- Work task: For every line that contains the string "backbone", pull that line out of the material below.

______________________________

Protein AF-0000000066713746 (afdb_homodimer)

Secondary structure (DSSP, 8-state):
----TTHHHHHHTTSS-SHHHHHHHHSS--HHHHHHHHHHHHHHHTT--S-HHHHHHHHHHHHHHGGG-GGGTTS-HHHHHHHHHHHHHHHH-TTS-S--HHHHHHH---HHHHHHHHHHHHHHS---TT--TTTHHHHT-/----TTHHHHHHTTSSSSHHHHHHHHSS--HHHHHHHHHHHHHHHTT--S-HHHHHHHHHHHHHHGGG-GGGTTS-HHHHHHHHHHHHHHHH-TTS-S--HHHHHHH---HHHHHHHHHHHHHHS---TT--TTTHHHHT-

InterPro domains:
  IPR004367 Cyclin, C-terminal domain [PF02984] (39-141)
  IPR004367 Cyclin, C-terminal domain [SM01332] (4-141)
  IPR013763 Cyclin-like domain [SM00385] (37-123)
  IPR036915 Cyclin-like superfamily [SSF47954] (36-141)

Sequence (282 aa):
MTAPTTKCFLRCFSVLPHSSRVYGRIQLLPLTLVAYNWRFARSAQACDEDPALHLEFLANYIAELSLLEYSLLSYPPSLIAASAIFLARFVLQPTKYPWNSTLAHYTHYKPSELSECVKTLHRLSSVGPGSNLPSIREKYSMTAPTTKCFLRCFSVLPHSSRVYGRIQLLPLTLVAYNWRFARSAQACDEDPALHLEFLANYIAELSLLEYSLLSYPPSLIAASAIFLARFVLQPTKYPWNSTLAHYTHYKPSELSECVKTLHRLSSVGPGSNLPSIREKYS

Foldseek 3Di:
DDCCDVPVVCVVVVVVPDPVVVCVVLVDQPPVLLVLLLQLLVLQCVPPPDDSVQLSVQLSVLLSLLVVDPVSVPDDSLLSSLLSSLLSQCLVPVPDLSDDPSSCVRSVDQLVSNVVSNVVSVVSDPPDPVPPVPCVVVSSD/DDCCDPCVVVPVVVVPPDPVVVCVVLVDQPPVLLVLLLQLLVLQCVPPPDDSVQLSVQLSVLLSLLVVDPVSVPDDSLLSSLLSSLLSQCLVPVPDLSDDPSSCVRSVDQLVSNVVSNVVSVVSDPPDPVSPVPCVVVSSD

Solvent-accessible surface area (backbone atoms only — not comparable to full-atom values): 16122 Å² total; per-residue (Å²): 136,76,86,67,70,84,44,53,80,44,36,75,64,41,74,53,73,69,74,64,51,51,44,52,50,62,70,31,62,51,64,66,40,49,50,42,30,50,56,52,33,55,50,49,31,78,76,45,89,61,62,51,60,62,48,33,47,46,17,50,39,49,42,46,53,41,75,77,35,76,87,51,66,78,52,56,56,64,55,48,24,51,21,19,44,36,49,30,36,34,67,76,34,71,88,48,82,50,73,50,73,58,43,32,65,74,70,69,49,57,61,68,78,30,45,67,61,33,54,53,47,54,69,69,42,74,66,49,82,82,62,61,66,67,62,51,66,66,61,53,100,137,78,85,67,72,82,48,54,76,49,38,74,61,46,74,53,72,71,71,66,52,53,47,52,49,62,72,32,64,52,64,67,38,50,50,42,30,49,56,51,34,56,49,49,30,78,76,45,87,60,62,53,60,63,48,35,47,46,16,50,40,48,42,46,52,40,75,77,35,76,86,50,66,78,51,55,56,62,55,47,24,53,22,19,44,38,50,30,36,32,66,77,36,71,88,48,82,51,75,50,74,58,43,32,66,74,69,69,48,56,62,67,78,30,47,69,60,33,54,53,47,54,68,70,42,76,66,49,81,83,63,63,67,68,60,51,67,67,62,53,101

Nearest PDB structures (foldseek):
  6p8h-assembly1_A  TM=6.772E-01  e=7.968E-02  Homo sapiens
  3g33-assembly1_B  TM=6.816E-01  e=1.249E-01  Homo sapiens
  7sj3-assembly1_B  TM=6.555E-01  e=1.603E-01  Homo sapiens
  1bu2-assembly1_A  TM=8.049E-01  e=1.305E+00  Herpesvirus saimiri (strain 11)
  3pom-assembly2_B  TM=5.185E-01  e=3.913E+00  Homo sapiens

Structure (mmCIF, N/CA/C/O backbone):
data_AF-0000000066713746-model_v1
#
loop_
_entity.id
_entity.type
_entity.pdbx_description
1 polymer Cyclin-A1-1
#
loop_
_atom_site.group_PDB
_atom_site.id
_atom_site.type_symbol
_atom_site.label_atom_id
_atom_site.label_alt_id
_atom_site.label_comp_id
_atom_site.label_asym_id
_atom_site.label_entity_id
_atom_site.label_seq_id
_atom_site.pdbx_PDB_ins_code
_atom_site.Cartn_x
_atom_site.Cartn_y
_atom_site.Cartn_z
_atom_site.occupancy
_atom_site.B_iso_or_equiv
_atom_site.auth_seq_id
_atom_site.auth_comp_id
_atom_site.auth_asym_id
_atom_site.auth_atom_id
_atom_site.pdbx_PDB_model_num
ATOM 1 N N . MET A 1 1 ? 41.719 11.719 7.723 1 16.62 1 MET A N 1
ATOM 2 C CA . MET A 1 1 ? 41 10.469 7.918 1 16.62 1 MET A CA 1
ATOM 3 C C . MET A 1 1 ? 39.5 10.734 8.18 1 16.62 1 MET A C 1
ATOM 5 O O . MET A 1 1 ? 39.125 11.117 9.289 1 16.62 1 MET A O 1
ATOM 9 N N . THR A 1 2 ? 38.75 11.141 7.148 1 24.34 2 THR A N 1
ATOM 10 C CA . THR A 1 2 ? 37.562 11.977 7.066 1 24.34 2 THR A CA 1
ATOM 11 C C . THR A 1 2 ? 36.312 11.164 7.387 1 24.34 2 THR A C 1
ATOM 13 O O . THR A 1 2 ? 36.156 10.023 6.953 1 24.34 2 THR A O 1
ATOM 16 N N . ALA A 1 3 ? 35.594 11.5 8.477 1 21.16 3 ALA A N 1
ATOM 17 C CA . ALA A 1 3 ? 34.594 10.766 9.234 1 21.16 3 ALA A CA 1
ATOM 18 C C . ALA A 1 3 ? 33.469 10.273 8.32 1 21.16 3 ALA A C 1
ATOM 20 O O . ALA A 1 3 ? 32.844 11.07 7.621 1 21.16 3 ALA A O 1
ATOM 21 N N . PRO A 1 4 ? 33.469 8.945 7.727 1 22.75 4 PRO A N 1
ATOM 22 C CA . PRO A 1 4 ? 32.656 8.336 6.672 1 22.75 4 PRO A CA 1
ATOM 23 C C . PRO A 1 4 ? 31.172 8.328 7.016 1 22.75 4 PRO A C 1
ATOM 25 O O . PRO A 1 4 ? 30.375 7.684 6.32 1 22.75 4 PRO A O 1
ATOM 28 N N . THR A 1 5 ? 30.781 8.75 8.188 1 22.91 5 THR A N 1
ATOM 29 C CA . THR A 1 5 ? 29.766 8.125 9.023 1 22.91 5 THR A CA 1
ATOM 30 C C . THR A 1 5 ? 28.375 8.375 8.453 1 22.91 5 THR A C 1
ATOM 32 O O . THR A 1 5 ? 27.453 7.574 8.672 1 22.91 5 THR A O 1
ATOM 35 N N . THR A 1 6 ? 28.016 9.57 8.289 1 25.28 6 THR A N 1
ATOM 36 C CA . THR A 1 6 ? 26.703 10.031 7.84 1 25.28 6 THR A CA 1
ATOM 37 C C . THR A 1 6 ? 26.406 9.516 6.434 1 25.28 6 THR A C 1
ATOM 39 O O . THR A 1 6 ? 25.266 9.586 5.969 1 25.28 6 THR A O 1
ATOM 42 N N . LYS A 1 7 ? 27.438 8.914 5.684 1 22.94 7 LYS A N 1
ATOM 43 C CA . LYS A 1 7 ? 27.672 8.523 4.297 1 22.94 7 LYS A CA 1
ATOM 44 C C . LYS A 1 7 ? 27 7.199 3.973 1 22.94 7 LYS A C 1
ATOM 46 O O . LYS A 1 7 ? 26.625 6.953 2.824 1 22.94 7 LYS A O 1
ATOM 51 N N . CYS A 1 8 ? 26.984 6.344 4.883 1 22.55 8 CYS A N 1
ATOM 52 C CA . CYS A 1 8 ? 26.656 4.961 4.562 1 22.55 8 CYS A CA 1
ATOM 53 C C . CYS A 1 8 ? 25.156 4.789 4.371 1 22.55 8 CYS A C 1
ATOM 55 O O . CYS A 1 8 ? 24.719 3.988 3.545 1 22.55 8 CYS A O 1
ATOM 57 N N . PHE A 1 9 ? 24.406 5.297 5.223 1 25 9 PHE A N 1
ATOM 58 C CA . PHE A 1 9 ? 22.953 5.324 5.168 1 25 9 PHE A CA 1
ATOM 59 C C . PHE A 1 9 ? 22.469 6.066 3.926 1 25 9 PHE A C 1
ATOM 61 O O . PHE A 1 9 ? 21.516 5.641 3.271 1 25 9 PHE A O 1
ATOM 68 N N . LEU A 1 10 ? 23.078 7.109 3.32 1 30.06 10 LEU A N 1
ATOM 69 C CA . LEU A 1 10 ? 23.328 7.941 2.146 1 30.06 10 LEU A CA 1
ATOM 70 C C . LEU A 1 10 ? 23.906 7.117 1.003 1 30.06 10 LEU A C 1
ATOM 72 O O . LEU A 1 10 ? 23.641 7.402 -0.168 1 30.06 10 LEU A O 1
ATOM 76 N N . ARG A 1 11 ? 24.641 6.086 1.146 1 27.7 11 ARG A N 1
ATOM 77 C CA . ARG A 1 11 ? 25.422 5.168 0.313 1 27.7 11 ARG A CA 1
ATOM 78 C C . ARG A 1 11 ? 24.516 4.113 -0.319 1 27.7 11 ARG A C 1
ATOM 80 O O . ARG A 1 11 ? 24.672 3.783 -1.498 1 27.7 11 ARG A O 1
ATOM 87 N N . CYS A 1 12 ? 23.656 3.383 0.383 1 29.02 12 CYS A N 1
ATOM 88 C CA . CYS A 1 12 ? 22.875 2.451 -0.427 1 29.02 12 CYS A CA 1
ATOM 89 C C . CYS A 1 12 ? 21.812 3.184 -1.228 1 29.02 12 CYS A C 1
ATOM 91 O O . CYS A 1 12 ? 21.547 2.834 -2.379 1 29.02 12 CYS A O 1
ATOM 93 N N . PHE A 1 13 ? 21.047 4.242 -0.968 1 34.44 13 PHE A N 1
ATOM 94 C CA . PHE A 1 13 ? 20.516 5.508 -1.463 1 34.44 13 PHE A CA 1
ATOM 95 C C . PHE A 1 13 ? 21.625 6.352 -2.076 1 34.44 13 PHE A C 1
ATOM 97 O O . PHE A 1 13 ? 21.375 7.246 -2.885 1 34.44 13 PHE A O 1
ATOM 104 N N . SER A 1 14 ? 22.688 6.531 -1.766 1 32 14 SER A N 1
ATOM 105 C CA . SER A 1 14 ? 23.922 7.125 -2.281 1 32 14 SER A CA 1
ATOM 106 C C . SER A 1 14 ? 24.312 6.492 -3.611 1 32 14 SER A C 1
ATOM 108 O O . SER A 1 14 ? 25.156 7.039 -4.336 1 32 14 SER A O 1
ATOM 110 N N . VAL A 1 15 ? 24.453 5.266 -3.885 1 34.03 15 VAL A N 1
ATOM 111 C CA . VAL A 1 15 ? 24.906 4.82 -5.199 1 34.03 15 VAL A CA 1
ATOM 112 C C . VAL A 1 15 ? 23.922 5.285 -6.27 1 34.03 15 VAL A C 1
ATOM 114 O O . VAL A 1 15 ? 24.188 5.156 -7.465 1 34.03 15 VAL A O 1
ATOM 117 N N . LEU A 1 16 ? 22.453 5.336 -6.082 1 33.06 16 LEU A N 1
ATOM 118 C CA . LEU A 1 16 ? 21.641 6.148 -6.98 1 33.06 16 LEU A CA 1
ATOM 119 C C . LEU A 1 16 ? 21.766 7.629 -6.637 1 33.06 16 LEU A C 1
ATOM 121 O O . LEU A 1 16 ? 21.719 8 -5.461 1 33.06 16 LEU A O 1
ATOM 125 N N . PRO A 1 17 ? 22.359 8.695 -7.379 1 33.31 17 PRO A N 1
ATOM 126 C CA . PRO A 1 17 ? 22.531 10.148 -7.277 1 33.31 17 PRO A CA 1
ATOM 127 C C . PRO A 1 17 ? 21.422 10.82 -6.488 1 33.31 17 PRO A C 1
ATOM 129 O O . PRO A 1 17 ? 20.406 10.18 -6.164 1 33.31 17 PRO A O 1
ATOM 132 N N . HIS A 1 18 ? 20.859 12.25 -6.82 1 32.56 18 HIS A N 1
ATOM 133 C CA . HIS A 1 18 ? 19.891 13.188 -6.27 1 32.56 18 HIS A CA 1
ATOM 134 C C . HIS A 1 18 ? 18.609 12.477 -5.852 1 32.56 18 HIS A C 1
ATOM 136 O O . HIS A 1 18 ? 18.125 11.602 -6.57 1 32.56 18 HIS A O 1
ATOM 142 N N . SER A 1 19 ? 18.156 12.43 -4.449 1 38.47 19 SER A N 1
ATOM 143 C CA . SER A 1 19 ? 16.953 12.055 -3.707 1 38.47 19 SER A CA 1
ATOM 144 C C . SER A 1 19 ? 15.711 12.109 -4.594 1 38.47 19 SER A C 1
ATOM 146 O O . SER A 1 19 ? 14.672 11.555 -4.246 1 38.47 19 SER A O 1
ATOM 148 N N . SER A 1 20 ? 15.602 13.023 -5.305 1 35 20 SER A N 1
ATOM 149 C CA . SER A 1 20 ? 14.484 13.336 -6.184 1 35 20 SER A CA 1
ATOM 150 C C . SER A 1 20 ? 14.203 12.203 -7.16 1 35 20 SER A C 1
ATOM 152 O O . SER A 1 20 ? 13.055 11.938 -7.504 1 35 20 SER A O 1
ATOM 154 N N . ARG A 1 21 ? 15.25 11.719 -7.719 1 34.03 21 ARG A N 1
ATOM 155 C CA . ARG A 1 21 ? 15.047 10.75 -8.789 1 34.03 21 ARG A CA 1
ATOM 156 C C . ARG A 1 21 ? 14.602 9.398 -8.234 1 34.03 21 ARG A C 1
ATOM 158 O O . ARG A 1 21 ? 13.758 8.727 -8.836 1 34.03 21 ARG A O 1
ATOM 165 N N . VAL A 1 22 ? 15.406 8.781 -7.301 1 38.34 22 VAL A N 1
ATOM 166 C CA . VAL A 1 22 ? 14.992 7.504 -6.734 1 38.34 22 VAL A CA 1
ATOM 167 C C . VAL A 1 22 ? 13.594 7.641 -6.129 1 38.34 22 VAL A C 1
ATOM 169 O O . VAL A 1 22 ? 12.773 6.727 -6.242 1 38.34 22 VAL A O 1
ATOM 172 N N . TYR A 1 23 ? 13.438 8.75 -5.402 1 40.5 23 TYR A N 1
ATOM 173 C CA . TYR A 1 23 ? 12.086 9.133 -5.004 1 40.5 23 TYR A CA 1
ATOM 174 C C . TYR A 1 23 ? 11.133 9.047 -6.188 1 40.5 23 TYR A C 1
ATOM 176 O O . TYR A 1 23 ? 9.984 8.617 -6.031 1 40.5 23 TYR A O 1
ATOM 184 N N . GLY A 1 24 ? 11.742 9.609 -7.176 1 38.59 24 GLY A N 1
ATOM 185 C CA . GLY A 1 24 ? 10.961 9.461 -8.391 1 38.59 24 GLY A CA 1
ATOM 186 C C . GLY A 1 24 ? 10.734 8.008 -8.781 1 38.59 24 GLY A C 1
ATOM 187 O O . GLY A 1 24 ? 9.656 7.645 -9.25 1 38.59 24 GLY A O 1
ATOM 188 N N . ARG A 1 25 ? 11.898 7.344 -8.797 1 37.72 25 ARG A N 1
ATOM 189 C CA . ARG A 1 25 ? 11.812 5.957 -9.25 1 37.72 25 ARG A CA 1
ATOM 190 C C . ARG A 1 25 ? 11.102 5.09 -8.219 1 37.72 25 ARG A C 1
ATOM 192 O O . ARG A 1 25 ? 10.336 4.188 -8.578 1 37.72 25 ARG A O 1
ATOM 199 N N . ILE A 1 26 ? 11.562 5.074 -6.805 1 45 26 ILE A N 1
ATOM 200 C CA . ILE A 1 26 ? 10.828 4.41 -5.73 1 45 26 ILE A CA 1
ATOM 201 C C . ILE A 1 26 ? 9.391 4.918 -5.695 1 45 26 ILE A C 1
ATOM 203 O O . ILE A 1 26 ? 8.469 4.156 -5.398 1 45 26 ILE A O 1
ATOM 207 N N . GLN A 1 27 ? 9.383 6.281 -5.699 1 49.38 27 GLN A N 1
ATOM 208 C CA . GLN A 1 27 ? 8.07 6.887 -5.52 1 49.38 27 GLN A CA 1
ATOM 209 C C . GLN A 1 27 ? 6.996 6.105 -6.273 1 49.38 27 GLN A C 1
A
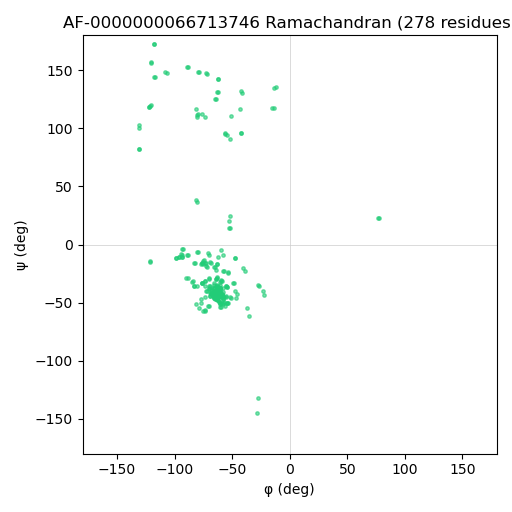TOM 211 O O . GLN A 1 27 ? 5.832 6.094 -5.871 1 49.38 27 GLN A O 1
ATO
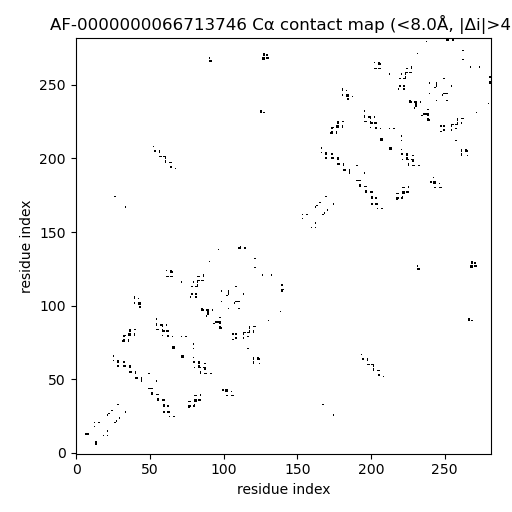M 216 N N . LEU A 1 28 ? 7.711 5.402 -7.285 1 54.06 28 LEU A N 1
ATOM 217 C CA . LEU A 1 28 ? 6.684 4.684 -8.031 1 54.06 28 LEU A CA 1
ATOM 218 C C . LEU A 1 28 ? 7.066 3.219 -8.211 1 54.06 28 LEU A C 1
ATOM 220 O O . LEU A 1 28 ? 8.25 2.895 -8.359 1 54.06 28 LEU A O 1
ATOM 224 N N . LEU A 1 29 ? 6.473 2.348 -7.375 1 62 29 LEU A N 1
ATOM 225 C CA . LEU A 1 29 ? 6.527 0.957 -7.809 1 62 29 LEU A CA 1
ATOM 226 C C . LEU A 1 29 ? 6.945 0.857 -9.273 1 62 29 LEU A C 1
ATOM 228 O O . LEU A 1 29 ? 6.383 1.541 -10.133 1 62 29 LEU A O 1
ATOM 232 N N . PRO A 1 30 ? 8.164 0.175 -9.453 1 65.19 30 PRO A N 1
ATOM 233 C CA . PRO A 1 30 ? 8.453 -0.023 -10.875 1 65.19 30 PRO A CA 1
ATOM 234 C C . PRO A 1 30 ? 7.219 -0.434 -11.68 1 65.19 30 PRO A C 1
ATOM 236 O O . PRO A 1 30 ? 6.414 -1.242 -11.203 1 65.19 30 PRO A O 1
ATOM 239 N N . LEU A 1 31 ? 7.109 0.254 -12.672 1 70.19 31 LEU A N 1
ATOM 240 C CA . LEU A 1 31 ? 5.98 0.002 -13.562 1 70.19 31 LEU A CA 1
ATOM 241 C C . LEU A 1 31 ? 5.855 -1.484 -13.875 1 70.19 31 LEU A C 1
ATOM 243 O O . LEU A 1 31 ? 4.746 -2.006 -14 1 70.19 31 LEU A O 1
ATOM 247 N N . THR A 1 32 ? 7.055 -2.166 -13.93 1 76.94 32 THR A N 1
ATOM 248 C CA . THR A 1 32 ? 7.059 -3.592 -14.234 1 76.94 32 THR A CA 1
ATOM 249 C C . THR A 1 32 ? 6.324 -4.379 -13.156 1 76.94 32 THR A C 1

______________________________

- Response to the task:
Solvent-accessible surface area (backbone atoms only — not comparable to full-atom values): 16122 Å² total; per-residue (Å²): 136,76,86,67,70,84,44,53,80,44,36,75,64,41,74,53,73,69,74,64,51,51,44,52,50,62,70,31,62,51,64,66,40,49,50,42,30,50,56,52,33,55,50,49,31,78,76,45,89,61,62,51,60,62,48,33,47,46,17,50,39,49,42,46,53,41,75,77,35,76,87,51,66,78,52,56,56,64,55,48,24,51,21,19,44,36,49,30,36,34,67,76,34,71,88,48,82,50,73,50,73,58,43,32,65,74,70,69,49,57,61,68,78,30,45,67,61,33,54,53,47,54,69,69,42,74,66,49,82,82,62,61,66,67,62,51,66,66,61,53,100,137,78,85,67,72,82,48,54,76,49,38,74,61,46,74,53,72,71,71,66,52,53,47,52,49,62,72,32,64,52,64,67,38,50,50,42,30,49,56,51,34,56,49,49,30,78,76,45,87,60,62,53,60,63,48,35,47,46,16,50,40,48,42,46,52,40,75,77,35,76,86,50,66,78,51,55,56,62,55,47,24,53,22,19,44,38,50,30,36,32,66,77,36,71,88,48,82,51,75,50,74,58,43,32,66,74,69,69,48,56,62,67,78,30,47,69,60,33,54,53,47,54,68,70,42,76,66,49,81,83,63,63,67,68,60,51,67,67,62,53,101
Structure (mmCIF, N/CA/C/O backbone):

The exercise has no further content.